一: 为什么需要看门狗?
Watchdog, 初次见到这个词语是在大学的单片机书上, 谈到了看门狗定时器. 在很早以前那个单片机刚发展的时候, 单片机容易受到外界工作影响, 导致自己的程序跑飞, 因此有了看门狗的保护机制, 即: 需要每多少时间内都去喂狗, 如果不喂狗, 看门狗将触发重启. 大体原理是, 在系统运行以后启动了看门狗的计数器, 看门狗就开始自动计数, 如果到了一定的时间还不去清看门狗, 那么看门狗计数器就会溢出从而引起看门狗中断, 造成系统复位
而手机, 其实是一个超强超强的单片机, 其运行速度比单片机快 N 倍, 存储空间比单片机大 N 倍, 里面运行了若干个线程, 各种软硬件协同工作, 不怕一万, 就怕万一, 万一我们的系统死锁了, 万一我们的手机也受到很大的干扰程序跑飞了. 都可能发生 jj 思密达的事情, 因此, 我们也需要看门狗机制.
二: Android 系统层看门狗
看门狗有硬件看门狗和软件看门狗之分, 硬件就是单片机那种的定时器电路, 软件, 则是我们自己实现一个类似机制的看门狗. Android 系统为了保证系统的稳定性, 也设计了这么一个看门狗, 其为了保证各种系统服务能够正常工作, 要监控很多的服务, 并且在核心服务异常时要进行重启, 还要保存现场
接下来我们就看看 Android 系统的 Watchdog 是怎么设计的
注: 本文以 Android6.0 代码讲解
Android 系统的 Watchdog 源码路径在此:
frameworks/base/services/core/java/com/android/server/Watchdog.java
Watchdog 的初始化位于 SystemServer.
/frameworks/base/services/java/com/android/server/SystemServer.java
在 SystemServer 中会对 Watchdog 进行初始化
- Slog.i(TAG, "Init Watchdog");
- final Watchdog watchdog = Watchdog.getInstance();
- watchdog.init(context, mActivityManagerService);
此时 Watchdog 会走如下初始化方法, 先是构造方法, 再是 init 方法:
- private Watchdog() {
- super("watchdog");
- // Initialize handler checkers for each common thread we want to check. Note
- // that we are not currently checking the background thread, since it can
- // potentially hold longer running operations with no guarantees about the timeliness
- // of operations there.
- // The shared foreground thread is the main checker. It is where we
- // will also dispatch monitor checks and do other work.
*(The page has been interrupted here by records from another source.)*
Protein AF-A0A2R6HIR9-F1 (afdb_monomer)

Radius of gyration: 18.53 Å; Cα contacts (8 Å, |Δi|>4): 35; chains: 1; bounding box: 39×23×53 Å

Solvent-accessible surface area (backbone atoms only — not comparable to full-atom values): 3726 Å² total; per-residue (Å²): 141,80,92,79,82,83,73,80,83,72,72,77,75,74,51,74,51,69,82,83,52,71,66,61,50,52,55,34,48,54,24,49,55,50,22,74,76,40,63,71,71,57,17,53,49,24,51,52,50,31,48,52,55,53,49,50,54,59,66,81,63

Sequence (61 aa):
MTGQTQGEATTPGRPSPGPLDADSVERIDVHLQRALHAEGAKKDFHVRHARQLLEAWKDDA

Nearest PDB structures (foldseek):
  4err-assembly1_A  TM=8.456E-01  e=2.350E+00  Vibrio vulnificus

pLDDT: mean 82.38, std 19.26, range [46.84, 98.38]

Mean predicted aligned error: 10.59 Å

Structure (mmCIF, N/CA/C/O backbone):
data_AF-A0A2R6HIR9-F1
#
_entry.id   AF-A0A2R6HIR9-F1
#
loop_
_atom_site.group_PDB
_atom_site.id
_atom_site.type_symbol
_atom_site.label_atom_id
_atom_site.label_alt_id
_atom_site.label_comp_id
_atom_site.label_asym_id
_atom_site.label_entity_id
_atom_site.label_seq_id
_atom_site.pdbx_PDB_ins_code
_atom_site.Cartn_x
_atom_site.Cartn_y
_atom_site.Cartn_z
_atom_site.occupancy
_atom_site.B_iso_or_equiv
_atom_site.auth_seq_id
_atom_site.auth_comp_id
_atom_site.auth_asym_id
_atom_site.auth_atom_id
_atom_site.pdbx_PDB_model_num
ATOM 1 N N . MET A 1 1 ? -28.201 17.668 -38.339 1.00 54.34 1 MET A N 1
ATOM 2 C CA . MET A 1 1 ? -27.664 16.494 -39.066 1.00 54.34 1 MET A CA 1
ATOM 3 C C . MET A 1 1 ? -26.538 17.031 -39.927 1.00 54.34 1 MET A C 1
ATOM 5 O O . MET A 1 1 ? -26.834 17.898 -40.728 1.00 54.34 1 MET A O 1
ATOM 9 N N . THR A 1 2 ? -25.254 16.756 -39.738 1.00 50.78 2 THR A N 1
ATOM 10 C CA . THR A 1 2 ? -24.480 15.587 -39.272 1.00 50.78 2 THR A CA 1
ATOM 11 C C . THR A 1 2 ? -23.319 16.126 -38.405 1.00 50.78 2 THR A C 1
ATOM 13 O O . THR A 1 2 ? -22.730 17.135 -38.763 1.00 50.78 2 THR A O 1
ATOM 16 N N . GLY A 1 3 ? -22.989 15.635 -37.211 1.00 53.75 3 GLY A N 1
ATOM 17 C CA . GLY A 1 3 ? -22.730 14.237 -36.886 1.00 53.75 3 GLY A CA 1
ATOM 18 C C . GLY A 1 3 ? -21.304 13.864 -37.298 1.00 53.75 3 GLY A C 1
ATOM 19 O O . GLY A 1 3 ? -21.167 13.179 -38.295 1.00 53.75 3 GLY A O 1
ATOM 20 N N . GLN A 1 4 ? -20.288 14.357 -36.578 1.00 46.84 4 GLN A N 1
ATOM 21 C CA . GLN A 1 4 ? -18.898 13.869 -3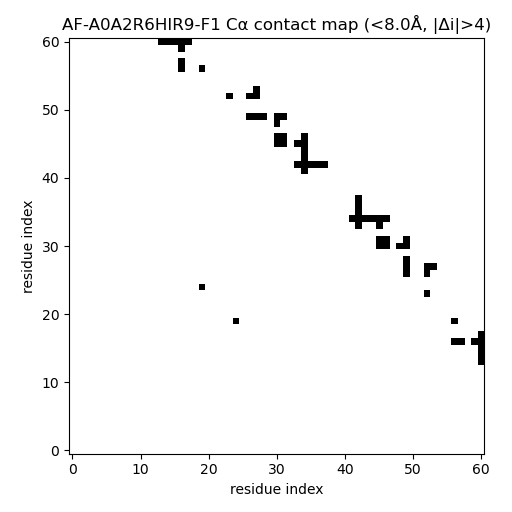6.609 1.00 46.84 4 GLN A CA 1
ATOM 22 C C . GLN A 1 4 ? -18.261 14.144 -35.232 1.00 46.84 4 GLN A C 1
ATOM 24 O O . GLN A 1 4 ? -17.422 15.025 -35.072 1.00 46.84 4 GLN A O 1
ATOM 29 N N . THR A 1 5 ? -18.711 13.435 -34.196 1.00 57.34 5 THR A N 1
ATOM 30 C CA . THR A 1 5 ? -17.901 13.261 -32.984 1.00 57.34 5 THR A CA 1
ATOM 31 C C . THR A 1 5 ? -16.863 12.206 -33.323 1.00 57.34 5 THR A C 1
ATOM 33 O O . THR A 1 5 ? -17.210 11.037 -33.491 1.00 57.34 5 THR A O 1
ATOM 36 N N . GLN A 1 6 ? -15.616 12.634 -33.497 1.00 52.44 6 GLN A N 1
ATOM 37 C CA . GLN A 1 6 ? -14.485 11.740 -33.694 1.00 52.44 6 GLN A CA 1
ATOM 38 C C . GLN A 1 6 ? -14.307 10.938 -32.399 1.00 52.44 6 GLN A C 1
ATOM 40 O O . GLN A 1 6 ? -13.777 11.426 -31.403 1.00 52.44 6 GLN A O 1
ATOM 45 N N . GLY A 1 7 ? -14.891 9.741 -32.397 1.00 50.22 7 GLY A N 1
ATOM 46 C CA . GLY A 1 7 ? -14.526 8.676 -31.484 1.00 50.22 7 GLY A CA 1
ATOM 47 C C . GLY A 1 7 ? -13.095 8.226 -31.764 1.00 50.22 7 GLY A C 1
ATOM 48 O O . GLY A 1 7 ? -12.566 8.451 -32.850 1.00 50.22 7 GLY A O 1
ATOM 49 N N . GLU A 1 8 ? -12.515 7.592 -30.751 1.00 51.19 8 GLU A N 1
ATOM 50 C CA . GLU A 1 8 ? -11.181 6.984 -30.743 1.00 51.19 8 GLU A CA 1
ATOM 51 C C . GLU A 1 8 ? -10.005 7.967 -30.698 1.00 51.19 8 GLU A C 1
ATOM 53 O O . GLU A 1 8 ? -9.218 8.111 -31.625 1.00 51.19 8 GLU A O 1
ATOM 58 N N . ALA A 1 9 ? -9.790 8.532 -29.509 1.00 47.72 9 ALA A N 1
ATOM 59 C CA . ALA A 1 9 ? -8.437 8.565 -28.968 1.00 47.72 9 ALA A CA 1
ATOM 60 C C . ALA A 1 9 ? -8.255 7.300 -28.116 1.00 47.72 9 ALA A C 1
ATOM 62 O O . ALA A 1 9 ? -8.362 7.325 -26.892 1.00 47.72 9 ALA A O 1
ATOM 63 N N . THR A 1 10 ? -8.044 6.160 -28.773 1.00 49.53 10 THR A N 1
ATOM 64 C CA . THR A 1 10 ? -7.342 5.038 -28.148 1.00 49.53 10 THR A CA 1
ATOM 65 C C . THR A 1 10 ? -5.987 5.570 -27.700 1.00 49.53 10 T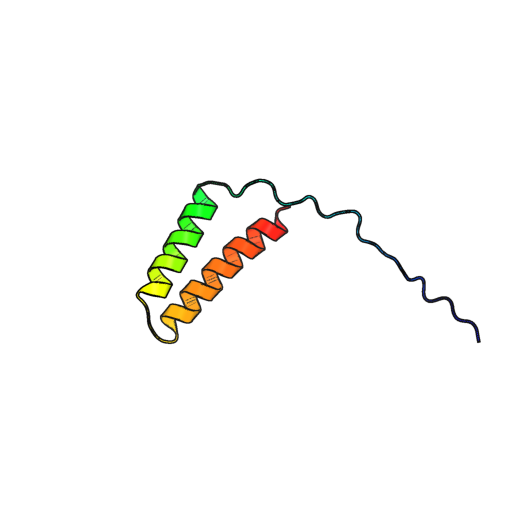HR A C 1
ATOM 67 O O . THR A 1 10 ? -5.122 5.822 -28.540 1.00 49.53 10 THR A O 1
ATOM 70 N N . THR A 1 11 ? -5.816 5.807 -26.399 1.00 55.66 11 THR A N 1
ATOM 71 C CA . THR A 1 11 ? -4.512 6.135 -25.824 1.00 55.66 11 THR A CA 1
ATOM 72 C C . THR A 1 11 ? -3.563 4.999 -26.215 1.00 55.66 11 THR A C 1
ATOM 74 O O . THR A 1 11 ? -3.837 3.851 -25.847 1.00 55.66 11 THR A O 1
ATOM 77 N N . PRO A 1 12 ? -2.512 5.254 -27.016 1.00 46.84 12 PRO A N 1
ATOM 78 C CA . PRO A 1 12 ? -1.567 4.212 -27.386 1.00 46.84 12 PRO A CA 1
ATOM 79 C C . PRO A 1 12 ? -0.983 3.652 -26.090 1.00 46.84 12 PRO A C 1
ATOM 81 O O . PR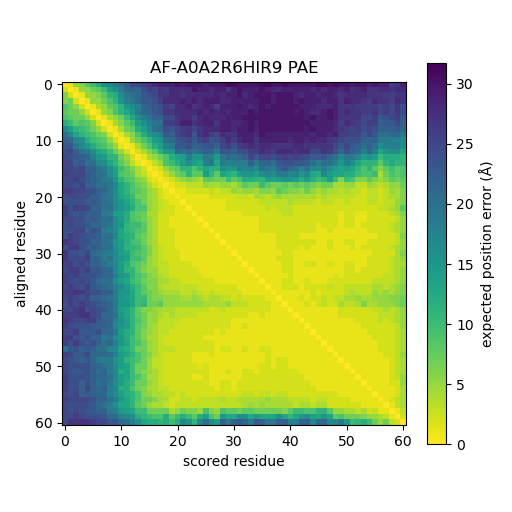O A 1 12 ? -0.666 4.420 -25.183 1.00 46.84 12 PRO A O 1
ATOM 84 N N . GLY A 1 13 ? -0.970 2.319 -25.996 1.00 57.03 13 GLY A N 1
ATOM 85 C CA . GLY A 1 13 ? -0.827 1.549 -24.764 1.00 57.03 13 GLY A CA 1
ATOM 86 C C . GLY A 1 13 ? 0.077 2.198 -23.728 1.00 57.03 13 GLY A C 1
ATOM 87 O O . GLY A 1 13 ? 1.276 2.352 -23.959 1.00 57.03 13 GLY A O 1
ATOM 88 N N . ARG A 1 14 ? -0.512 2.533 -22.572 1.00 56.91 14 ARG A N 1
ATOM 89 C CA . ARG A 1 14 ? 0.275 2.803 -21.373 1.00 56.91 14 ARG A CA 1
ATOM 90 C C . ARG A 1 14 ? 1.215 1.607 -21.205 1.00 56.91 14 ARG A C 1
ATOM 92 O O . ARG A 1 14 ? 0.705 0.477 -21.204 1.00 56.91 14 ARG A O 1
ATOM 99 N N . PRO A 1 15 ? 2.541 1.813 -21.148 1.00 59.50 15 PRO A N 1
ATOM 100 C CA . PRO A 1 15 ? 3.461 0.743 -20.816 1.00 59.50 15 PRO A CA 1
ATOM 101 C C . PRO A 1 15 ? 2.907 0.027 -19.591 1.00 59.50 15 PRO A C 1
ATOM 103 O O . PRO A 1 15 ? 2.483 0.669 -18.629 1.00 59.50 15 PRO A O 1
ATOM 106 N N . SER A 1 16 ? 2.824 -1.304 -19.642 1.00 63.69 16 SER A N 1
ATOM 107 C CA . SER A 1 16 ? 2.540 -2.022 -18.407 1.00 63.69 16 SER A CA 1
ATOM 108 C C . SER A 1 16 ? 3.632 -1.609 -17.431 1.00 63.69 16 SER A C 1
ATOM 110 O O . SER A 1 16 ? 4.806 -1.697 -17.813 1.00 63.69 16 SER A O 1
ATOM 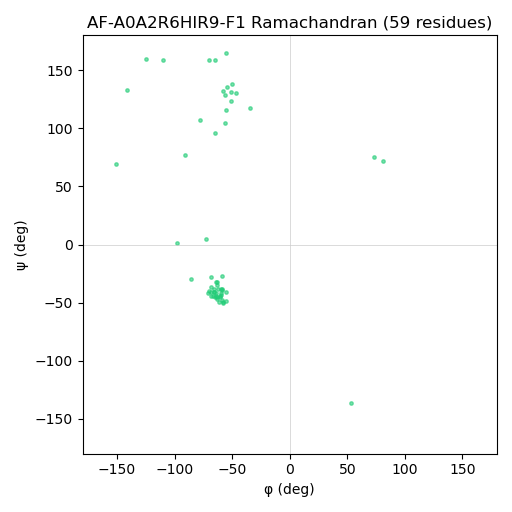112 N N . PRO A 1 17 ? 3.281 -1.162 -16.216 1.00 68.44 17 PRO A N 1
ATOM 113 C CA . PRO A 1 17 ? 4.290 -0.856 -15.231 1.00 68.44 17 PRO A CA 1
ATOM 114 C C . PRO A 1 17 ? 5.229 -2.045 -15.102 1.00 68.44 17 PRO A C 1
ATOM 116 O O . PRO A 1 17 ? 4.798 -3.205 -15.051 1.00 68.44 17 PRO A O 1
ATOM 119 N N . GLY A 1 18 ? 6.526 -1.735 -15.159 1.00 76.94 18 GLY A N 1
ATOM 120 C CA . G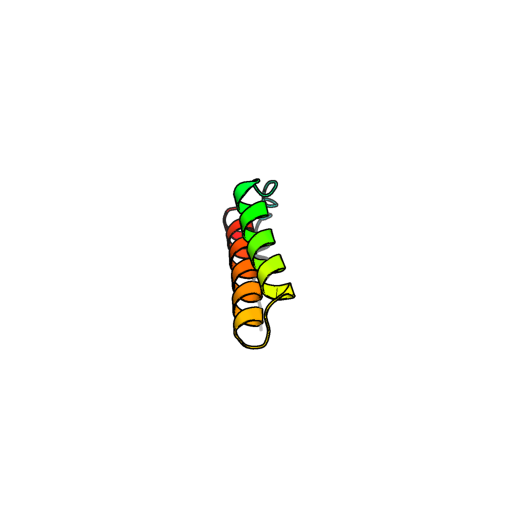LY A 1 18 ? 7.576 -2.704 -14.896 1.00 76.94 18 GLY A CA 1
ATOM 121 C C . GLY A 1 18 ? 7.366 -3.335 -13.518 1.00 76.94 18 GLY A C 1
ATOM 122 O O . GLY A 1 18 ? 6.576 -2.828 -12.720 1.00 76.94 18 GLY A O 1
ATOM 123 N N . PRO A 1 19 ? 8.038 -4.453 -13.213 1.00 86.38 19 PRO A N 1
ATOM 124 C CA . PRO A 1 19 ? 7.879 -5.113 -11.919 1.00 86.38 19 PRO A CA 1
ATOM 125 C C . PRO A 1 19 ? 8.033 -4.109 -10.766 1.00 86.38 19 PRO A C 1
ATOM 127 O O . PRO A 1 19 ? 8.917 -3.253 -10.825 1.00 86.38 19 PRO A O 1
ATOM 130 N N . LEU A 1 20 ? 7.174 -4.203 -9.738 1.00 89.50 20 LEU A N 1
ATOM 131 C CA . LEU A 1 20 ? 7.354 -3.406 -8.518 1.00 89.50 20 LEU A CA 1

- mMonitorChecker = new HandlerChecker(FgThread.getHandler(),
- "foreground thread", DEFAULT_TIMEOUT);
- mHandlerCheckers.add(mMonitorChecker);
- // Add checker for main thread. We only do a quick check since there
- // can be UI running on the thread.
- mHandlerCheckers.add(new HandlerChecker(new Handler(Looper.getMainLooper()),
- "main thread", DEFAULT_TIMEOUT));
- // Add checker for shared UI thread.
- mHandlerCheckers.add(new HandlerChecker(UiThread.getHandler(),
- "ui thread", DEFAULT_TIMEOUT));
- // And also check IO thread.
- mHandlerCheckers.add(new HandlerChecker(IoThread.getHandler(),
- "i/o thread", DEFAULT_TIMEOUT));
- // And the display thread.
- mHandlerCheckers.add(new HandlerChecker(DisplayThread.getHandler(),
- "display thread", DEFAULT_TIMEOUT));
- // Initialize monitor for Binder threads.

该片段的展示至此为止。